Live and fixed cells were imaged on a DMI6000 microscope (Leica) and equipped with a CSU-X1 spinning disk (Yokogawa), motorized xy stage (Ludl), 405, 488, 594 and 660 lasers, multi-band dichroic, individual emission filters (Semrock), 63X/NA1.3 glycerol immersion and 100X/NA 1.4 oil immersion objectives, and Zyla 4.2 cMOS camera (Andor) [within a temperature controlled chamber], controlled by Metamorph 7.9 (Molecular Devices). Postacquisition deconvolution used Autoquant X3 (Media Cybernetics) and analysis made use of Metamorph and ImageJ/FIJI.

STED microscopy used either an Olympus BX83 widefield microscope equipped with a 100X/NA1.4 oil immersion objective (Olympus) and a Facility Line STED system (Abberior Instruments) with a 775 nm depletion laser or a Zeiss Axiovision widefield microscope equipped with a 100X/NA1.4 oil immersion objective (Zeiss) and a STEDYCON system (Abberior Instruments). Both systems were controlled used Imspector software (Abberior).

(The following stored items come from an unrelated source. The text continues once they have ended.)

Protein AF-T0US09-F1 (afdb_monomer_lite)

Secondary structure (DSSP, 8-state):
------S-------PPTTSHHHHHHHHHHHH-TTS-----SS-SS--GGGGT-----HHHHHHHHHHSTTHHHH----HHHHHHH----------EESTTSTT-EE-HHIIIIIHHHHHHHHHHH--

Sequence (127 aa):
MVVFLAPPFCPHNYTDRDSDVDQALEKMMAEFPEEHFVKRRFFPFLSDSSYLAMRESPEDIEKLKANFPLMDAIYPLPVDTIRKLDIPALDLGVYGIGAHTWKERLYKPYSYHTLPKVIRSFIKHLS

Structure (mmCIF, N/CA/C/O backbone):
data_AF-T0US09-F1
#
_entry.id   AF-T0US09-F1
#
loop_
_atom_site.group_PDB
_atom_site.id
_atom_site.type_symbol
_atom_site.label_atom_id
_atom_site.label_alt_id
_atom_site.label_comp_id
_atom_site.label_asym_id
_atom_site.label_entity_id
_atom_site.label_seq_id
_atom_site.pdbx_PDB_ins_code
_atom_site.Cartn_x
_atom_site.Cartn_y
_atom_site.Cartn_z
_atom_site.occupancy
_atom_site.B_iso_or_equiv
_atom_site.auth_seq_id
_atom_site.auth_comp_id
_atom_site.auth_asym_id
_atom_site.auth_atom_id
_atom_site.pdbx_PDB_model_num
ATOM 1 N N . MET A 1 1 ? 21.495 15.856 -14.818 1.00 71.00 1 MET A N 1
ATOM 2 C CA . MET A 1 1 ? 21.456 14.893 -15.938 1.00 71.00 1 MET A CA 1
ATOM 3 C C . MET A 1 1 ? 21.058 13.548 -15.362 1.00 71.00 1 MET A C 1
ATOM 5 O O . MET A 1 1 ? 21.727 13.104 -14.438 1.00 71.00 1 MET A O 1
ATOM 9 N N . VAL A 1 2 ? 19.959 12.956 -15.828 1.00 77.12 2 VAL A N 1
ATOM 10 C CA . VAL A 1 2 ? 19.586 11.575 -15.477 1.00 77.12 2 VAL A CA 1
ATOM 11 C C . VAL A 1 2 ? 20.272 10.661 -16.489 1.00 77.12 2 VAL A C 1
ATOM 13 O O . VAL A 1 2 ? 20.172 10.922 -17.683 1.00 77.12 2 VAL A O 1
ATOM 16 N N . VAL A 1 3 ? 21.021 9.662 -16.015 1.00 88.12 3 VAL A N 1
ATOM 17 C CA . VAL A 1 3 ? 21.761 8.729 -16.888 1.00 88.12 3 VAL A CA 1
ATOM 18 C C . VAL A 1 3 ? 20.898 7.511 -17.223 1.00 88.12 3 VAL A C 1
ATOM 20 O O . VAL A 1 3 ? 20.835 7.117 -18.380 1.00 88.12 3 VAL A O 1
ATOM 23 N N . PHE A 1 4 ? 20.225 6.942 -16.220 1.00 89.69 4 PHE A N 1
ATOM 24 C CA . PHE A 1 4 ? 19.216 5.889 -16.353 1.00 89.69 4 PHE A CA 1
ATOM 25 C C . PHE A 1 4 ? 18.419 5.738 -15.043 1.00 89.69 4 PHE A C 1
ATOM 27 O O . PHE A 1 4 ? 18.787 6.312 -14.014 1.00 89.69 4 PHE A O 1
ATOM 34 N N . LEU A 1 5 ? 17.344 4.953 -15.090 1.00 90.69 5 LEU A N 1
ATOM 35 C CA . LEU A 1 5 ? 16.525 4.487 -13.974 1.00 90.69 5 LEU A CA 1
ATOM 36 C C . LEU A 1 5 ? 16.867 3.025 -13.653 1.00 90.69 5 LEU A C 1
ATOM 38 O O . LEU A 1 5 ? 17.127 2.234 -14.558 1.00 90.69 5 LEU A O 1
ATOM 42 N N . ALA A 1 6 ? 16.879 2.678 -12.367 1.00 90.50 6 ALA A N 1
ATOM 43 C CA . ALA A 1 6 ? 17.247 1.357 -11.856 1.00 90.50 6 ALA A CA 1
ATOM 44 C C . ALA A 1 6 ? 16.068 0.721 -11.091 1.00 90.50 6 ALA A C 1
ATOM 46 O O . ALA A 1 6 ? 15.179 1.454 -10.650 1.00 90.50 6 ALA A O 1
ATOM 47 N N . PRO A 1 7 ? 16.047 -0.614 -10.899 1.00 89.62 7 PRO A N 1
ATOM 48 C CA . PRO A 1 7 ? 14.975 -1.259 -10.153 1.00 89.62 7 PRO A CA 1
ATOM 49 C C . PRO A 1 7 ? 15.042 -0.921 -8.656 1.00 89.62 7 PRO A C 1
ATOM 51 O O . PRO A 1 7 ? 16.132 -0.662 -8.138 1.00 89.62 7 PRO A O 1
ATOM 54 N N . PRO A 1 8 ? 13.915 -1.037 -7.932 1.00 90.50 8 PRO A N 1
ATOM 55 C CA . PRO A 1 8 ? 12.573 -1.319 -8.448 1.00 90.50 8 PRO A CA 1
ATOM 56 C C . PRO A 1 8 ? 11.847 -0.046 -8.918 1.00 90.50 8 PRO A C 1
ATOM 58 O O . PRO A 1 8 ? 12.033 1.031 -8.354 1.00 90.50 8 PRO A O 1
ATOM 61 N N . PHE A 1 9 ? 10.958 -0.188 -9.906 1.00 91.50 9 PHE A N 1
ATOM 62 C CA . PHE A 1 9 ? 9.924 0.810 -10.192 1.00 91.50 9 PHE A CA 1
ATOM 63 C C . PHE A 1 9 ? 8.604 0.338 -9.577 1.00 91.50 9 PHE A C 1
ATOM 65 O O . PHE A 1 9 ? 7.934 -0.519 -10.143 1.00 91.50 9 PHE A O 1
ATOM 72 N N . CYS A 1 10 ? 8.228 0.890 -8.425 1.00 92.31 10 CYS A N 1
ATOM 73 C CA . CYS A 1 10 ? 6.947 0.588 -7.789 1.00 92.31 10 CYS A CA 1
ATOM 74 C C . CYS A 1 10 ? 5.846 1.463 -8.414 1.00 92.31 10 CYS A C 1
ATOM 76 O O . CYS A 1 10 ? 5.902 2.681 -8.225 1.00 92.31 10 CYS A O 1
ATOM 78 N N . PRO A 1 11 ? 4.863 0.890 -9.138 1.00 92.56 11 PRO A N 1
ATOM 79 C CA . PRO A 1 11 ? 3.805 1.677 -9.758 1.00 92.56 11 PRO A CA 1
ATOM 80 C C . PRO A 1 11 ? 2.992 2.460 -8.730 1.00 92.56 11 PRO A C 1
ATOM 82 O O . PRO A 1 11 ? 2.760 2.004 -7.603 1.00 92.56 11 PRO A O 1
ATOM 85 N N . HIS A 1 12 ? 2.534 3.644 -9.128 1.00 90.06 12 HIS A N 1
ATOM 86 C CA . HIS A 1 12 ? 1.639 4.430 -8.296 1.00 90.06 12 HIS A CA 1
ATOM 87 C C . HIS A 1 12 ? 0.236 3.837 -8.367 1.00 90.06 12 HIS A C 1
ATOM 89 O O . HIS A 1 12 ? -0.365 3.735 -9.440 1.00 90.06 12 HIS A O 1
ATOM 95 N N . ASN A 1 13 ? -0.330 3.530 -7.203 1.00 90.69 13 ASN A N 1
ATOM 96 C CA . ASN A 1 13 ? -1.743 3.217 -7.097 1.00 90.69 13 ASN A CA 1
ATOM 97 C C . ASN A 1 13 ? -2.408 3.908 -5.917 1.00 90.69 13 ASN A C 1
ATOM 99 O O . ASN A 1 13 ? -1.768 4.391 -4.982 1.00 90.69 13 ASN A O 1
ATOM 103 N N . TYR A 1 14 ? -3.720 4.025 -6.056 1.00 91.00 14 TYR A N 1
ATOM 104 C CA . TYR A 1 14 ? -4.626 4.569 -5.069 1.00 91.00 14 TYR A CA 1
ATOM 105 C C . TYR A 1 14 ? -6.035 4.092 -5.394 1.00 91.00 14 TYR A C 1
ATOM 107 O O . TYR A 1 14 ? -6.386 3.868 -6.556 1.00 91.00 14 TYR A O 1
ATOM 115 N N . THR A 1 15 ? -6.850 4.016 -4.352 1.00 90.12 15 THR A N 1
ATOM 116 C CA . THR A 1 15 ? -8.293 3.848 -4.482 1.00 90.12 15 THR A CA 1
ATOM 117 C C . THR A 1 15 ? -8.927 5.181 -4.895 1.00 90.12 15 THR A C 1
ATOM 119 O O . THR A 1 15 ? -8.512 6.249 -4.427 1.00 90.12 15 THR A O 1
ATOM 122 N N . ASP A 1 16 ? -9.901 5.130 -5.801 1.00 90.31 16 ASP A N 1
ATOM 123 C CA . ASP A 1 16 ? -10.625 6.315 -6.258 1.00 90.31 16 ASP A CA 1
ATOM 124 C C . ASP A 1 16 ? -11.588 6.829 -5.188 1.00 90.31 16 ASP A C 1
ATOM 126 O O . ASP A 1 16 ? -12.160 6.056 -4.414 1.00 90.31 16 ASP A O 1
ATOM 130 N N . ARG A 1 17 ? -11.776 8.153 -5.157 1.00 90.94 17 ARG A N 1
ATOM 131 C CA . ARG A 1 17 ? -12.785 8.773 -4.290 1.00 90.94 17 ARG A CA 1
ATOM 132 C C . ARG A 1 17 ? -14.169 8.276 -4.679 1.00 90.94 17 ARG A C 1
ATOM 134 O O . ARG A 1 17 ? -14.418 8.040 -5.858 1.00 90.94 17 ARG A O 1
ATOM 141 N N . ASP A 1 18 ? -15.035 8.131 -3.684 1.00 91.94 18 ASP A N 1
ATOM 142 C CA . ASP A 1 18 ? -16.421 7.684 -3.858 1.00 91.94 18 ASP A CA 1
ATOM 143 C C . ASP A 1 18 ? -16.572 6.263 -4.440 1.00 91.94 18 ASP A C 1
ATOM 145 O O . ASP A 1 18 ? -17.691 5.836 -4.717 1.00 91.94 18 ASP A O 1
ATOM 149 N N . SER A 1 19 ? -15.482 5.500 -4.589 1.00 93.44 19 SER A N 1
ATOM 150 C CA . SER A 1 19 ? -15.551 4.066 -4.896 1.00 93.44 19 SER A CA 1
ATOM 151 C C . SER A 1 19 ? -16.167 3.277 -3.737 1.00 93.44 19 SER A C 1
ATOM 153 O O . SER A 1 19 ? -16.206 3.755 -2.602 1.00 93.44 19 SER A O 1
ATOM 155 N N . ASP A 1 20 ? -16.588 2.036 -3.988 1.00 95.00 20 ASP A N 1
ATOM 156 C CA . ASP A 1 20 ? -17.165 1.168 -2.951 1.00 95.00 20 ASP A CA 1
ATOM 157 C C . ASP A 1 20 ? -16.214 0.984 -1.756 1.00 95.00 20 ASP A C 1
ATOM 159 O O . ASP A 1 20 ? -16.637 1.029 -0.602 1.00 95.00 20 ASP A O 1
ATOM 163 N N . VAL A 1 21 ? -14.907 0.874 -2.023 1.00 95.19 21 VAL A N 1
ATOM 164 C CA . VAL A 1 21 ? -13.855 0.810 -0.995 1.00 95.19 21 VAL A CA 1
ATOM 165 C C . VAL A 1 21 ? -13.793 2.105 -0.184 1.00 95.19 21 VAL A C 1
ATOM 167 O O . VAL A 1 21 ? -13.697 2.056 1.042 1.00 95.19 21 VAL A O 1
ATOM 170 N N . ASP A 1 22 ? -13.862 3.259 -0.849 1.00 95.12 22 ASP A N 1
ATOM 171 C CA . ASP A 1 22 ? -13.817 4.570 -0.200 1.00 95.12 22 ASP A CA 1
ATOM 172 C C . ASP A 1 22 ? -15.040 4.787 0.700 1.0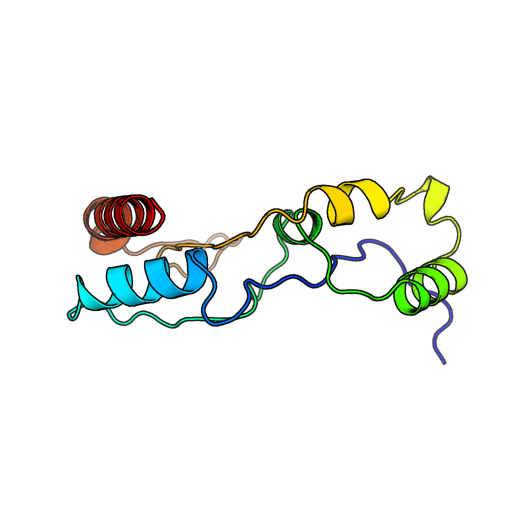0 95.12 22 ASP A C 1
ATOM 174 O O . ASP A 1 22 ? -14.906 5.146 1.868 1.00 95.12 22 ASP A O 1
ATOM 178 N N . GLN A 1 23 ? -16.232 4.475 0.190 1.00 96.12 23 GLN A N 1
ATOM 179 C CA . GLN A 1 23 ? -17.483 4.571 0.939 1.00 96.12 23 GLN A CA 1
ATOM 180 C C . GLN A 1 23 ? -17.528 3.587 2.116 1.00 96.12 23 GLN A C 1
ATOM 182 O O . GLN A 1 23 ? -18.000 3.943 3.199 1.00 96.12 23 GLN A O 1
ATOM 187 N N . ALA A 1 24 ? -17.033 2.359 1.932 1.00 96.94 24 ALA A N 1
ATOM 188 C CA . ALA A 1 24 ? -16.934 1.373 3.004 1.00 96.94 24 ALA A CA 1
ATOM 189 C C . ALA A 1 24 ? -15.979 1.832 4.112 1.00 96.94 24 ALA A C 1
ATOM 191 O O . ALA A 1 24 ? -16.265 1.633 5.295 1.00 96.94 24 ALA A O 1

For live imaging, media was replaced with Fluorobrite DMEM medium (Invitrogen, A1896701) supplemented with 10% FBS and equilibrated at 37 °C, 5% CO2 for 30 min to limit photobleaching. Fixed preparations were mounted in ProLong Diamond (Invitrogen).

Strand/meshwork analysis

Maximum intensity projections of nonepithelial cell claudin strand confocal stacks were analyzed using ImageJ/FIJI (Figs. 5e, 6a–c, and 7e). Vesicle-containing regions were excluded from the analysis, and a threshold was set to cover the strand areas (exemplified in Supplementary Fig. 4a). Area and mean intensities were measured based on a minimum intensity threshold cutoff. The threshold was constant across all conditions within each experiment. Quantification of intersections/nodes from super-resolution STED images was done manually by a blinded observer. Nodes were defined as intersections of at least 3 strands (Supplementary Fig. 4b).

Western blots

Cells were lysed in RIPA buffer containing 150 mM NaCl, 1% Nonidet P-40, 0.5% sodium deoxycholate, 0.1% SDS in 50 mM Tris, pH 7.4, with Halt protease inhibitor cocktail (ThermoFisher). After denaturation at 98 °C for 5 min and separation on SDS-PAGE gels (Bio-Rad), proteins were transferred to low fluorescence nitrocellulose membranes (Li-Cor), incubated with primary antibodies for 18 h at 4 °C, washed, incubated with infrared dye-conjugated secondary antibodies for 1 h at room temperature, and washed before imaging using an Odyssey Fc imager (Li-Cor). Signals were quantified using ImageStudio 5.0 (Li-Cor). Uncropped blots (Figs. 1b, 2a and Supplementary Fig. 5e) are provided in the source data file.

Statistics and reproducibility

All data, including imaging studies, are representative of at least three independent experiments. In graphs, data are presented as mean ± SD. Statistical significance was determined by two-tailed Student’s t test (unpaired) or ANOVA, as indicated, using GraphPad Prism 9. Absolute P values are indicated each figure legend.

Reporting summary

Further information on research design is available in the Nature Research Reporting Summary linked to this article.